1 Research Background

System Architecture. This design uses STM32MP157 as the main control unit, running in a Linux environment. The ADC acquisition module converts the three-component analog seismic signals generated by the seismometer into digital signals through sampling. The FPGA is primarily responsible for data acquisition, data transmission, and ADC parameter control, collecting IRIG-B codes received by the GPS module, forwarding PPS second pulses for timing to the ARM, and facilitating data interaction between the FPGA and ARM via an SPI bus. Linux drivers and the application layer both run on the ARM, mainly handling data reception, data processing, data storage, and data transmission. External EMMC is used for data storage, and an Ethernet port connects to a remote client. A serial port is used to assist developers in debugging the development board, and a DS18b20 acquires the ambient temperature. The overall system design block diagram is shown in Figure 1.

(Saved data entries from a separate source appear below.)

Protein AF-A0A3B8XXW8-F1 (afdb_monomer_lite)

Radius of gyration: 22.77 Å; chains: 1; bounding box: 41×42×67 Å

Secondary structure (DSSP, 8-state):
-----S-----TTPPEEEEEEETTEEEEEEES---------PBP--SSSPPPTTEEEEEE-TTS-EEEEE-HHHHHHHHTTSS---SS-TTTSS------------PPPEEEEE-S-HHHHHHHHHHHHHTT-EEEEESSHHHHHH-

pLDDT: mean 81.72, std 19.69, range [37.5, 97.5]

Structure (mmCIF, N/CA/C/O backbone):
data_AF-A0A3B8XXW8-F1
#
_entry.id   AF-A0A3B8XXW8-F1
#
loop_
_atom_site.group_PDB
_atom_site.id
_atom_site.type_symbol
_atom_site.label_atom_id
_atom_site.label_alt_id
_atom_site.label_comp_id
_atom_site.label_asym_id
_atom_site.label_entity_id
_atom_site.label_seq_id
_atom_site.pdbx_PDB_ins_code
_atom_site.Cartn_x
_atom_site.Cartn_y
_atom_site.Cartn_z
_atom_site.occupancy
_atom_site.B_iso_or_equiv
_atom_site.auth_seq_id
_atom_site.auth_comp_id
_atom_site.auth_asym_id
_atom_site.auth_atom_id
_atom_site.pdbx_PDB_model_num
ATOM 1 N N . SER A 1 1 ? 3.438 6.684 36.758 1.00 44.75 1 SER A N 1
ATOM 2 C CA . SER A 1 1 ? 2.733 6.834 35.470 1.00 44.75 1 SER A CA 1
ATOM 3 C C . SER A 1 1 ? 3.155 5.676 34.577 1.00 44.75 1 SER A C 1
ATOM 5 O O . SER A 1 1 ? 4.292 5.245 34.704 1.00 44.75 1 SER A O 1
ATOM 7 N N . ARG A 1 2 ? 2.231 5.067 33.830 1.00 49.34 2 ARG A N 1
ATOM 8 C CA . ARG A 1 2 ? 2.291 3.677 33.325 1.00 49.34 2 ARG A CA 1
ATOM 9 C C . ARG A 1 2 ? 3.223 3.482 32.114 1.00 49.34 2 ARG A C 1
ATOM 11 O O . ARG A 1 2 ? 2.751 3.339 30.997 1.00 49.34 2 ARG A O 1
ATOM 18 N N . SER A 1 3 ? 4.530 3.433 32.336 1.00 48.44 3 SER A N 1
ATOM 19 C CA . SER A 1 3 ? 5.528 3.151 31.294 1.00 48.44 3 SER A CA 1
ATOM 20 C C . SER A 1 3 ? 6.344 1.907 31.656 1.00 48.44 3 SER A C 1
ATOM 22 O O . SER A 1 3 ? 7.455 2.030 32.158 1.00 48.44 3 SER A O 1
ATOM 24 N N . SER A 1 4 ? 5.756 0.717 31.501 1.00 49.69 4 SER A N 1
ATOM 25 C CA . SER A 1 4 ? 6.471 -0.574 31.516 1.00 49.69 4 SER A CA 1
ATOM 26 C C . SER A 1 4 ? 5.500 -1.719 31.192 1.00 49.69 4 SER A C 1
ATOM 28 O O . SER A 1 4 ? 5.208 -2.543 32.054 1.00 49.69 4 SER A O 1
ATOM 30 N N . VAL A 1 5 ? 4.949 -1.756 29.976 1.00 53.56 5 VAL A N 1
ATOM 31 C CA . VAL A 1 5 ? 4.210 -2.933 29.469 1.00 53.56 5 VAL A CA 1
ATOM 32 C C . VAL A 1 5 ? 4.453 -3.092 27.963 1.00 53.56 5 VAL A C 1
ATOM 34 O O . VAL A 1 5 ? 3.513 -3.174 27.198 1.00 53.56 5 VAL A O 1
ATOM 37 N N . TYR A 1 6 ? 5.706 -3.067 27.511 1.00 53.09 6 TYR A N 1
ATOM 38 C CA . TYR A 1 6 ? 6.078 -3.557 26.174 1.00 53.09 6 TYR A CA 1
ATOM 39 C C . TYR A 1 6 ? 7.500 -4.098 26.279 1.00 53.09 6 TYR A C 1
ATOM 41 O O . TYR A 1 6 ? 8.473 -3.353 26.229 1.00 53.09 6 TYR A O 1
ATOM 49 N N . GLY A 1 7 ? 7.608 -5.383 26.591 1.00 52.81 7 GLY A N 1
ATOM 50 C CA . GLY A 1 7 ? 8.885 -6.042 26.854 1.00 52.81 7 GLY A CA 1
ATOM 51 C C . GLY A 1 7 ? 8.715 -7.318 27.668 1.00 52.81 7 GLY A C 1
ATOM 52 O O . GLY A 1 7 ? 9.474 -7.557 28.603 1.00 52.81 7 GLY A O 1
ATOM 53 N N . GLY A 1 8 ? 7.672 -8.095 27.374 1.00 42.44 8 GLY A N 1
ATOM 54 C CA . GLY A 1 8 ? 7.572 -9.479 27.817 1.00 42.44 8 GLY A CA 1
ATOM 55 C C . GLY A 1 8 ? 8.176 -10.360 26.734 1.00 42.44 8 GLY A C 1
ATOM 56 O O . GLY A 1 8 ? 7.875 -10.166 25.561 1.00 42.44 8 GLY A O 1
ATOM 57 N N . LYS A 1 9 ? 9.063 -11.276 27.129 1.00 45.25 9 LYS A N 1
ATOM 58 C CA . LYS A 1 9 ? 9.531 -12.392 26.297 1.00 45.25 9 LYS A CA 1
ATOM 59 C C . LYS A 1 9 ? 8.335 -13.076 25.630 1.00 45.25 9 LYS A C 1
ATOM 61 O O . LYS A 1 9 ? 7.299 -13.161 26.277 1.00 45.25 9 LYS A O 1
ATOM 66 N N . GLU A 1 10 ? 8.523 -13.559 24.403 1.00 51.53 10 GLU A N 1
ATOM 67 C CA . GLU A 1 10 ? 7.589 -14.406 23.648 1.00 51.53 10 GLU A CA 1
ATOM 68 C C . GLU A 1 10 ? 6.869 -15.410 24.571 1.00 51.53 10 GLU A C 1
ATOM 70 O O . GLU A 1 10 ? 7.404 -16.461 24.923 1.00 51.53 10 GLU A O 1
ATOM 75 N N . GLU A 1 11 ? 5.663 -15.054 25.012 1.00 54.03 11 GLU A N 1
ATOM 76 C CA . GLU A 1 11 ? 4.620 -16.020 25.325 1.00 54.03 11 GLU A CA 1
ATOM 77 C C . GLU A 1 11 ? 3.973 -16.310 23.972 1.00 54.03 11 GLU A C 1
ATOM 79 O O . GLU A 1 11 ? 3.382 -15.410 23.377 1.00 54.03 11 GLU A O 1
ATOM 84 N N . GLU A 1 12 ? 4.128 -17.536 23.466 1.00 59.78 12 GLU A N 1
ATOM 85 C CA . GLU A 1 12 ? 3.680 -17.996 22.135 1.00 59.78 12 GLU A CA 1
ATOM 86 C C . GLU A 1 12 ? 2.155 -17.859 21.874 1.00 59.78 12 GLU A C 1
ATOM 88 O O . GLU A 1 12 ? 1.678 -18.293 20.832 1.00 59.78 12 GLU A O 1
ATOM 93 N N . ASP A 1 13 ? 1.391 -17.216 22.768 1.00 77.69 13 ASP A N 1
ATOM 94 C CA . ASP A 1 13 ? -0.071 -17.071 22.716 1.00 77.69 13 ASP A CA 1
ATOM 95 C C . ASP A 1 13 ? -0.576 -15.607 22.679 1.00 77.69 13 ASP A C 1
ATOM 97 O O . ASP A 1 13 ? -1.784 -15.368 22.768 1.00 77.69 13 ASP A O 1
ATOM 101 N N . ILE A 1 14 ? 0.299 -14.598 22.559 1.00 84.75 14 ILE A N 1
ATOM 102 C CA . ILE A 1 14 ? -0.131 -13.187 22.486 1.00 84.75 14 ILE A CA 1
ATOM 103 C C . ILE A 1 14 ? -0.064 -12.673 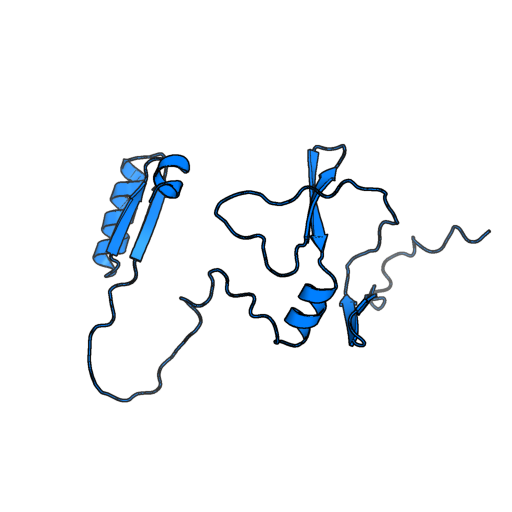21.046 1.00 84.75 14 ILE A C 1
ATOM 105 O O . ILE A 1 14 ? 1.015 -12.512 20.484 1.00 84.75 14 ILE A O 1
ATOM 109 N N . ILE A 1 15 ? -1.225 -12.319 20.488 1.00 91.88 15 ILE A N 1
ATOM 110 C CA . ILE A 1 15 ? -1.336 -11.599 19.212 1.00 91.88 15 ILE A CA 1
ATOM 111 C C . ILE A 1 15 ? -1.555 -10.101 19.453 1.00 91.88 15 ILE A C 1
ATOM 113 O O . ILE A 1 15 ? -2.346 -9.705 20.315 1.00 91.88 15 ILE A O 1
ATOM 117 N N . SER A 1 16 ? -0.878 -9.252 18.678 1.00 94.31 16 SER A N 1
ATOM 118 C CA . SER A 1 16 ? -1.103 -7.803 18.710 1.00 94.31 16 SER A CA 1
ATOM 119 C C . SER A 1 16 ? -2.131 -7.418 17.651 1.00 94.31 16 SER A C 1
ATOM 121 O O . SER A 1 16 ? -1.973 -7.733 16.477 1.00 94.31 16 SER A O 1
ATOM 123 N N . ILE A 1 17 ? -3.192 -6.719 18.060 1.00 96.69 17 ILE A N 1
ATOM 124 C CA . ILE A 1 17 ? -4.275 -6.291 17.166 1.00 96.69 17 ILE A CA 1
ATOM 125 C C . ILE A 1 17 ? -4.408 -4.767 17.187 1.00 96.69 17 ILE A C 1
ATOM 127 O O . ILE A 1 17 ? -4.557 -4.161 18.250 1.00 96.69 17 ILE A O 1
ATOM 131 N N . ILE A 1 18 ? -4.457 -4.152 16.005 1.00 96.75 18 ILE A N 1
ATOM 132 C CA . ILE A 1 18 ? -4.895 -2.768 15.805 1.00 96.75 18 ILE A CA 1
ATOM 133 C C . ILE A 1 18 ? -6.365 -2.777 15.387 1.00 96.75 18 ILE A C 1
ATOM 135 O O . ILE A 1 18 ? -6.740 -3.394 14.391 1.00 96.75 18 ILE A O 1
ATOM 139 N N . VAL A 1 19 ? -7.214 -2.066 16.131 1.00 97.44 19 VAL A N 1
ATOM 140 C CA . VAL A 1 19 ? -8.629 -1.893 15.777 1.00 97.44 19 VAL A CA 1
ATOM 141 C C . VAL A 1 19 ? -8.811 -0.568 15.046 1.00 97.44 19 VAL A C 1
ATOM 143 O O . VAL A 1 19 ? -8.727 0.506 15.640 1.00 97.44 19 VAL A O 1
ATOM 146 N N . LEU A 1 20 ? -9.099 -0.652 13.753 1.00 97.19 20 LEU A N 1
ATOM 147 C CA . LEU A 1 20 ? -9.425 0.478 12.896 1.00 97.19 20 LEU A CA 1
ATOM 148 C C . LEU A 1 20 ? -10.936 0.728 12.902 1.00 97.19 20 LEU A C 1
ATOM 150 O O . LEU A 1 20 ? -11.736 -0.208 12.858 1.00 97.19 20 LEU A O 1
ATOM 154 N N . ARG A 1 21 ? -11.339 2.002 12.928 1.00 96.31 21 ARG A N 1
ATOM 155 C CA . ARG A 1 21 ? -12.746 2.417 12.874 1.00 96.31 21 ARG A CA 1
ATOM 156 C C . ARG A 1 21 ? -12.950 3.465 11.791 1.00 96.31 21 ARG A C 1
ATOM 158 O O . ARG A 1 21 ? -12.314 4.512 11.823 1.00 96.31 21 ARG A O 1
ATOM 165 N N . GLY A 1 22 ? -13.905 3.225 10.897 1.00 94.56 22 GLY A N 1
ATOM 166 C CA . GLY A 1 22 ? -14.224 4.139 9.801 1.00 94.56 22 GLY A CA 1
ATOM 167 C C . GLY A 1 22 ? -15.594 3.847 9.198 1.00 94.56 22 GLY A C 1
ATOM 168 O O . GLY A 1 22 ? -16.003 2.691 9.112 1.00 94.56 22 GLY A O 1
ATOM 169 N N . ALA A 1 23 ? -16.340 4.895 8.833 1.00 91.75 23 ALA A N 1
ATOM 170 C CA . ALA A 1 23 ? -17.666 4.789 8.203 1.00 91.75 23 ALA A CA 1
ATOM 171 C C . ALA A 1 23 ? -18.654 3.830 8.917 1.00 91.75 23 ALA A C 1
ATOM 173 O O . ALA A 1 23 ? -19.421 3.114 8.279 1.00 91.75 23 ALA A O 1
ATOM 174 N N . GLY A 1 24 ? -18.617 3.781 10.254 1.00 93.38 24 GLY A N 1
ATOM 175 C CA . GLY A 1 24 ? -19.472 2.894 11.058 1.00 93.38 24 GLY A CA 1
ATOM 176 C C . GLY A 1 24 ? -19.027 1.427 11.118 1.00 93.38 24 GLY A C 1
ATOM 177 O O . GLY A 1 24 ? -19.670 0.638 11.802 1.00 93.38 24 GLY A O 1
ATOM 178 N N . ASN A 1 25 ? -17.920 1.069 10.468 1.00 95.06 25 ASN A N 1
ATOM 179 C CA . ASN A 1 25 ? -17.342 -0.271 10.481 1.00 95.06 25 ASN A CA 1
ATOM 180 C C . ASN A 1 25 ? -16.125 -0.340 11.414 1.00 95.06 25 ASN A C 1
ATOM 182 O O . ASN A 1 25 ? -15.478 0.675 11.698 1.00 95.06 25 ASN A O 1
ATOM 186 N N . LEU A 1 26 ? -15.819 -1.556 11.869 1.00 96.44 26 LEU A N 1
ATOM 187 C CA . LEU A 1 26 ? -14.606 -1.898 12.608 1.00 96.44 26 LEU A CA 1
ATOM 188 C C . LEU A 1 26 ? -13.822 -2.952 11.828 1.00 96.44 26 LEU A C 1
ATOM 190 O O . LEU A 1 26 ? -14.420 -3.880 11.283 1.00 96.44 26 LEU A O 1
ATOM 194 N N . LEU A 1 27 ? -12.501 -2.813 11.812 1.00 97.06 27 LEU A N 1
ATOM 195 C CA . LEU A 1 27 ? -11.568 -3.784 11.251 1.00 97.06 27 LEU A CA 1
ATOM 196 C C . LEU A 1 27 ? -10.483 -4.079 12.289 1.00 97.06 27 LEU A C 1
ATOM 198 O O . LEU A 1 27 ? -9.838 -3.159 12.783 1.00 97.06 27 LEU A O 1
ATOM 202 N N . ALA A 1 28 ? -10.298 -5.353 12.625 1.00 97.44 28 ALA A N 1
ATOM 203 C CA . ALA A 1 28 ? -9.191 -5.820 13.450 1.00 97.44 28 ALA A CA 1
ATOM 204 C C . ALA A 1 28 ? -8.046 -6.266 12.533 1.00 97.44 28 ALA A C 1
ATOM 206 O O . ALA A 1 28 ? -8.248 -7.132 11.685 1.00 97.44 28 ALA A O 1
ATOM 207 N N . VAL A 1 29 ? -6.874 -5.657 12.694 1.00 96.56 29 VAL A N 1
ATOM 208 C CA . VAL A 1 29 ? -5.660 -5.960 11.930 1.00 96.56 29 VAL A CA 1
ATOM 209 C C . VAL A 1 29 ? -4.643 -6.572 12.880 1.00 96.56 29 VAL A C 1
ATOM 211 O O . VAL A 1 29 ? -4.227 -5.914 13.831 1.00 96.56 29 VAL A O 1
ATOM 214 N N . GLU A 1 30 ? -4.264 -7.822 12.639 1.00 96.31 30 GLU A N 1
ATOM 215 C CA . GLU A 1 30 ? -3.137 -8.446 13.332 1.00 96.31 30 GLU A CA 1
ATOM 216 C C . GLU A 1 30 ? -1.823 -7.820 12.861 1.00 96.31 30 GLU A C 1
ATOM 218 O O . GLU A 1 30 ? -1.630 -7.581 11.668 1.00 96.31 30 GLU A O 1
ATOM 223 N N . VAL A 1 31 ? -0.946 -7.509 13.810 1.00 96.12 31 VAL A N 1
ATOM 224 C CA . VAL A 1 31 ? 0.367 -6.912 13.570 1.00 96.12 31 VAL A CA 1
ATOM 225 C C . VAL A 1 31 ? 1.418 -7.629 14.402 1.00 96.12 31 VAL A C 1
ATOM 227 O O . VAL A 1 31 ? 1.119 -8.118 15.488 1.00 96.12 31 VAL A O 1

2 Linux Platform Construction

This design adopts a virtual machine Linux system for development, installing the Ubuntu 18.04 operating system. Driver and Linux application code are written in VS Code, a cross-compiler is built, U-boot is ported, the official Linux kernel is trimmed, and Buildroot is used to construct the root file system. The STM32MP157 is ported with Linux operating system version 5.4.31. During development and testing, the board is connected to a PC via a serial port for debugging with MobaXterm. U-boot parameters are configured to load the device tree and kernel image via TFTP, and the root file system is loaded from Ubuntu's NFS shared directory in the PC's virtual machine.